Your instructions:
Below are the records. Retype exactly the lines between the lines holding "ATOM 112 C CA" and "ATOM 119 C CA", inclusive.

Items listed in a dataset:
+++

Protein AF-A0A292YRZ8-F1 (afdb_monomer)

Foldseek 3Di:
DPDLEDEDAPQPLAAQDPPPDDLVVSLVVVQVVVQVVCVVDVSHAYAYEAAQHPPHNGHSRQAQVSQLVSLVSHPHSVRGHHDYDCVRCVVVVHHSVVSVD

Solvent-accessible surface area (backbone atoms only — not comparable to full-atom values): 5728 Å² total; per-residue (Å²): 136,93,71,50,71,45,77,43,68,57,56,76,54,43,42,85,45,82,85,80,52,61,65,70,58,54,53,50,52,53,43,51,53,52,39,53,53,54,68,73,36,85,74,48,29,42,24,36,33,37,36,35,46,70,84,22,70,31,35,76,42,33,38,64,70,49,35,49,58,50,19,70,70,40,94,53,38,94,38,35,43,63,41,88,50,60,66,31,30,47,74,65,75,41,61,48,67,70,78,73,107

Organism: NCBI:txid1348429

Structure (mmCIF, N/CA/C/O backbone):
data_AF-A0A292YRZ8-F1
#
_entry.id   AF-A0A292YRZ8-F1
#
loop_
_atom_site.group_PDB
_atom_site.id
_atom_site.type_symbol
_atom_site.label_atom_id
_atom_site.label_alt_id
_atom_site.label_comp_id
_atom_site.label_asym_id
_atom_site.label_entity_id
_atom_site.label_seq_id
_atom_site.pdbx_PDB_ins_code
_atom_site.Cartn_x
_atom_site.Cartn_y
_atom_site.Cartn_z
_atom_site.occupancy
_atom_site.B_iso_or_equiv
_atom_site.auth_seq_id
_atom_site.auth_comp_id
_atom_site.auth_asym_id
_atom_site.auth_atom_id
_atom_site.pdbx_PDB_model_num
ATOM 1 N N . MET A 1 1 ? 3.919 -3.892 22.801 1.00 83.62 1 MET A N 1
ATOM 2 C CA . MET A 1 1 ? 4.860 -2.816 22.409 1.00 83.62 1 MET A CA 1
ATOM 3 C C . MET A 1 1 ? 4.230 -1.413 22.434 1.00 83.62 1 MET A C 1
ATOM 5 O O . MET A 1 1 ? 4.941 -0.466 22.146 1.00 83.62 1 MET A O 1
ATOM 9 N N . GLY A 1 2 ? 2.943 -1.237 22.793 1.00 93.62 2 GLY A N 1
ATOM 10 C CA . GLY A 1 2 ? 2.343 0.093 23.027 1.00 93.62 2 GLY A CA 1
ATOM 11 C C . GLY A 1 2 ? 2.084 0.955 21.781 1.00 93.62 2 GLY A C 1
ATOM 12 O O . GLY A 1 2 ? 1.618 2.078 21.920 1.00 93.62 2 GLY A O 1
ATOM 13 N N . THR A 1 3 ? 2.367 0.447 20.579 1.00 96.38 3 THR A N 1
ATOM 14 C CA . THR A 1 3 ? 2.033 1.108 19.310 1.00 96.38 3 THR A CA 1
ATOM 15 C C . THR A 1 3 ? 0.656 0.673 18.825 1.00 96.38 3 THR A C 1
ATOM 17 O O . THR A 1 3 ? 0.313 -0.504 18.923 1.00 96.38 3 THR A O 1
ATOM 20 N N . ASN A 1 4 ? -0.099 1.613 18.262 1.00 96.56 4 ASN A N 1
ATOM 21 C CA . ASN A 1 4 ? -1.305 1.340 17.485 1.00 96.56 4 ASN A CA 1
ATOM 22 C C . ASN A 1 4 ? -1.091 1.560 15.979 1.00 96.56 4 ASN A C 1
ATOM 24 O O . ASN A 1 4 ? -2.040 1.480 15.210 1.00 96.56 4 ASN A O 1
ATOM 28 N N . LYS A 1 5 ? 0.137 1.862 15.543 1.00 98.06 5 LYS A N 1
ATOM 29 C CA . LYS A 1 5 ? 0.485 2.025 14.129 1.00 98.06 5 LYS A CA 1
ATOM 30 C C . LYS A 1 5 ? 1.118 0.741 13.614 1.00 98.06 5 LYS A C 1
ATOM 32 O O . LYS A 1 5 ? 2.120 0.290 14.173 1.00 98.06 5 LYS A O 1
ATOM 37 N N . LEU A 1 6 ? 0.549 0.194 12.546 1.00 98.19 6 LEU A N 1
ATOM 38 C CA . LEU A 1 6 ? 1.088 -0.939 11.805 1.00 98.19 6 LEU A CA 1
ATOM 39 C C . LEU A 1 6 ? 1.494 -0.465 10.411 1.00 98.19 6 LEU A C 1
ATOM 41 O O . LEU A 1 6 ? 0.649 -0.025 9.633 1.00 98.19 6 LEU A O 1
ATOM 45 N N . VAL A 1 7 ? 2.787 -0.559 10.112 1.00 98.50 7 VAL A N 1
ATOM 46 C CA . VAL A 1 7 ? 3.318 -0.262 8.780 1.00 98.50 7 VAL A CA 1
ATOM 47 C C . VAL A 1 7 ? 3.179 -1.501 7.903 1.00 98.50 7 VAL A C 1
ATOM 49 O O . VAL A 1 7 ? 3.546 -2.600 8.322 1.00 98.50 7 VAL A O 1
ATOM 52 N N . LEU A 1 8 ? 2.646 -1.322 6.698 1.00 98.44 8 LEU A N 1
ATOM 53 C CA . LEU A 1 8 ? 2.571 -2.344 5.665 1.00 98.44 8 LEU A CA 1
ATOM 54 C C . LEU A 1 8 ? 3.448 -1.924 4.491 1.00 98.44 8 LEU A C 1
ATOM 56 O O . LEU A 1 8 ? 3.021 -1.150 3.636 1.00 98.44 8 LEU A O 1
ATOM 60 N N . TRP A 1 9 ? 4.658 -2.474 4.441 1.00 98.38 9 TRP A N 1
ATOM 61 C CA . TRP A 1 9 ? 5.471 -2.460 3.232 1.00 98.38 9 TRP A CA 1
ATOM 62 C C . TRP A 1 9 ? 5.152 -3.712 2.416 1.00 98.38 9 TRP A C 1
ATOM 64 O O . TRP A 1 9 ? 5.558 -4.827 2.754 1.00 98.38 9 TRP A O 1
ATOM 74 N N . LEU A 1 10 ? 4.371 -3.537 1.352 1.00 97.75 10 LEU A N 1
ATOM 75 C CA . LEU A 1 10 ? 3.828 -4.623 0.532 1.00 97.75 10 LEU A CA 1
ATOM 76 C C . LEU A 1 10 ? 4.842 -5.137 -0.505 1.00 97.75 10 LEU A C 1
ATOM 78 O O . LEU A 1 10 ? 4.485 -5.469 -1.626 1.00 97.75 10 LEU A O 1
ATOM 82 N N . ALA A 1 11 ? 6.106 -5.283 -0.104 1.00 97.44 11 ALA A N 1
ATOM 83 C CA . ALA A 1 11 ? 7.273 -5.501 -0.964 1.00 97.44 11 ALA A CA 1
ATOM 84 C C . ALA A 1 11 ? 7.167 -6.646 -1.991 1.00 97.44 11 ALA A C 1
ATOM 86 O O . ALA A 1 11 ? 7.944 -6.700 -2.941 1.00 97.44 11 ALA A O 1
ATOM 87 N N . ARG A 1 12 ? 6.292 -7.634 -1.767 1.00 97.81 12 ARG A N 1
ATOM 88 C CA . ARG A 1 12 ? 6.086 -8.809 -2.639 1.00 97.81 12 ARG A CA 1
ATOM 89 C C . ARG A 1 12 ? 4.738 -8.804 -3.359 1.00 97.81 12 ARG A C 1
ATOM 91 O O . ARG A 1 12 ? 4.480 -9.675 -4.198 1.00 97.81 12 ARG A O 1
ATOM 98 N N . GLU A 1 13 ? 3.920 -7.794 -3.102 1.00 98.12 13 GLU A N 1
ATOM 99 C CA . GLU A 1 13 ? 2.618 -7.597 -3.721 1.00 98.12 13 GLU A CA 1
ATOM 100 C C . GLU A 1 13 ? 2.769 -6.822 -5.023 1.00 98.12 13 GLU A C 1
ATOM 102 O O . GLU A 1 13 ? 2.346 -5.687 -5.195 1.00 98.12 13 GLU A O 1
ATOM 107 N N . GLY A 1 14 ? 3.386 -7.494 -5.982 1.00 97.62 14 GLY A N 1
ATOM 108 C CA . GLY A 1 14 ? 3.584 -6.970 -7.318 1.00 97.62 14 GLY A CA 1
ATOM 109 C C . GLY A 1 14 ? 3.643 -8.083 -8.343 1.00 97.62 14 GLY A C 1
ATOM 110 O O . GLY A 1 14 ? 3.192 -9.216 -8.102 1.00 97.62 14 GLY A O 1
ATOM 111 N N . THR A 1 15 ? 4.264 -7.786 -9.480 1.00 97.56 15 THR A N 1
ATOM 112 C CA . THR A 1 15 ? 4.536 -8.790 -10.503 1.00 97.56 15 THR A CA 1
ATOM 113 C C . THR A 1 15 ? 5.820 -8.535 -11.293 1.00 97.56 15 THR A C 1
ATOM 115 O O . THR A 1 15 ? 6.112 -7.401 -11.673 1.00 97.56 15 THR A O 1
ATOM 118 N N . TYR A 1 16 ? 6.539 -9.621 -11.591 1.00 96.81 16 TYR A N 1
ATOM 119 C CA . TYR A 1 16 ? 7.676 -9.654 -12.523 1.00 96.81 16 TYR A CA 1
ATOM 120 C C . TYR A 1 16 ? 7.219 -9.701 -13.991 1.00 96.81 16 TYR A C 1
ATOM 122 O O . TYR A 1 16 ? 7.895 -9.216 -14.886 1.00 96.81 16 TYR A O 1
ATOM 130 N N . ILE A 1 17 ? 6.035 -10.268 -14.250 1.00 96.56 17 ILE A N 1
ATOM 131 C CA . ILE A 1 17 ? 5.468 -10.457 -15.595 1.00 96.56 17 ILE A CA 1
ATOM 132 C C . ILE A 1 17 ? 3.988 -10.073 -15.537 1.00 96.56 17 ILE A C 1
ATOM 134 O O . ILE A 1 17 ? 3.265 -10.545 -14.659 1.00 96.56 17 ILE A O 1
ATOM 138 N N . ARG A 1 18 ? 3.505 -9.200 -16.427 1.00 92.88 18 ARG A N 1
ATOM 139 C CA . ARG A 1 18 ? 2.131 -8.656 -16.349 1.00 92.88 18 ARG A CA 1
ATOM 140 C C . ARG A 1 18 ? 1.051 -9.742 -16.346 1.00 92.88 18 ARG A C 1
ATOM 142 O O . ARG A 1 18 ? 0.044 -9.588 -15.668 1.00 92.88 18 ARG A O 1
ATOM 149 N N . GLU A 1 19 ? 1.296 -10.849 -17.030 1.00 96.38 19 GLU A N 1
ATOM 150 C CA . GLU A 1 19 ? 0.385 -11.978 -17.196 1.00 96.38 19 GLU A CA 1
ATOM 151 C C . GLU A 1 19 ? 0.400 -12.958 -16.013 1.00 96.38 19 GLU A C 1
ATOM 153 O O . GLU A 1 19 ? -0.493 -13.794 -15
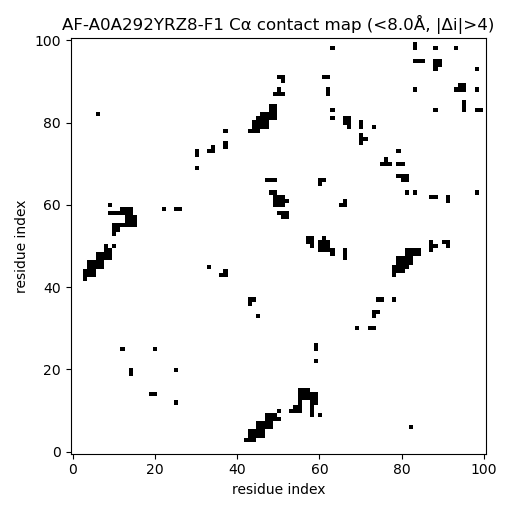.900 1.00 96.38 19 GLU A O 1
ATOM 158 N N . ALA A 1 20 ? 1.387 -12.874 -15.113 1.00 97.44 20 ALA A N 1
ATOM 159 C CA . ALA A 1 20 ? 1.538 -13.839 -14.020 1.00 97.44 20 ALA A CA 1
ATOM 160 C C . ALA A 1 20 ? 0.439 -13.727 -12.950 1.00 97.44 20 ALA A C 1
ATOM 162 O O . ALA A 1 20 ? 0.195 -14.681 -12.212 1.00 97.44 20 ALA A O 1
ATOM 163 N N . LYS A 1 21 ? -0.204 -12.560 -12.833 1.00 97.12 21 LYS A N 1
ATOM 164 C CA . LYS A 1 21 ? -1.223 -12.274 -11.820 1.00 97.12 21 LYS A CA 1
ATOM 165 C C . LYS A 1 21 ? -2.284 -11.332 -12.380 1.00 97.12 21 LYS A C 1
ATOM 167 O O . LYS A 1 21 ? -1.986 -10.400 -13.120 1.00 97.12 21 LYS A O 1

+++

Solved problem:
ATOM 112 C CA . THR A 1 15 ? 4.536 -8.790 -10.503 1.00 97.56 15 THR A CA 1
ATOM 113 C C . THR A 1 15 ? 5.820 -8.535 -11.293 1.00 97.56 15 THR A C 1
ATOM 115 O O . THR A 1 15 ? 6.112 -7.401 -11.673 1.00 97.56 15 THR A O 1
ATOM 118 N N . TYR A 1 16 ? 6.539 -9.621 -11.591 1.00 96.81 16 TYR A N 1
ATOM 119 C CA . TYR A 1 16 ? 7.676 -9.654 -12.523 1.00 96.81 16 TYR A CA 1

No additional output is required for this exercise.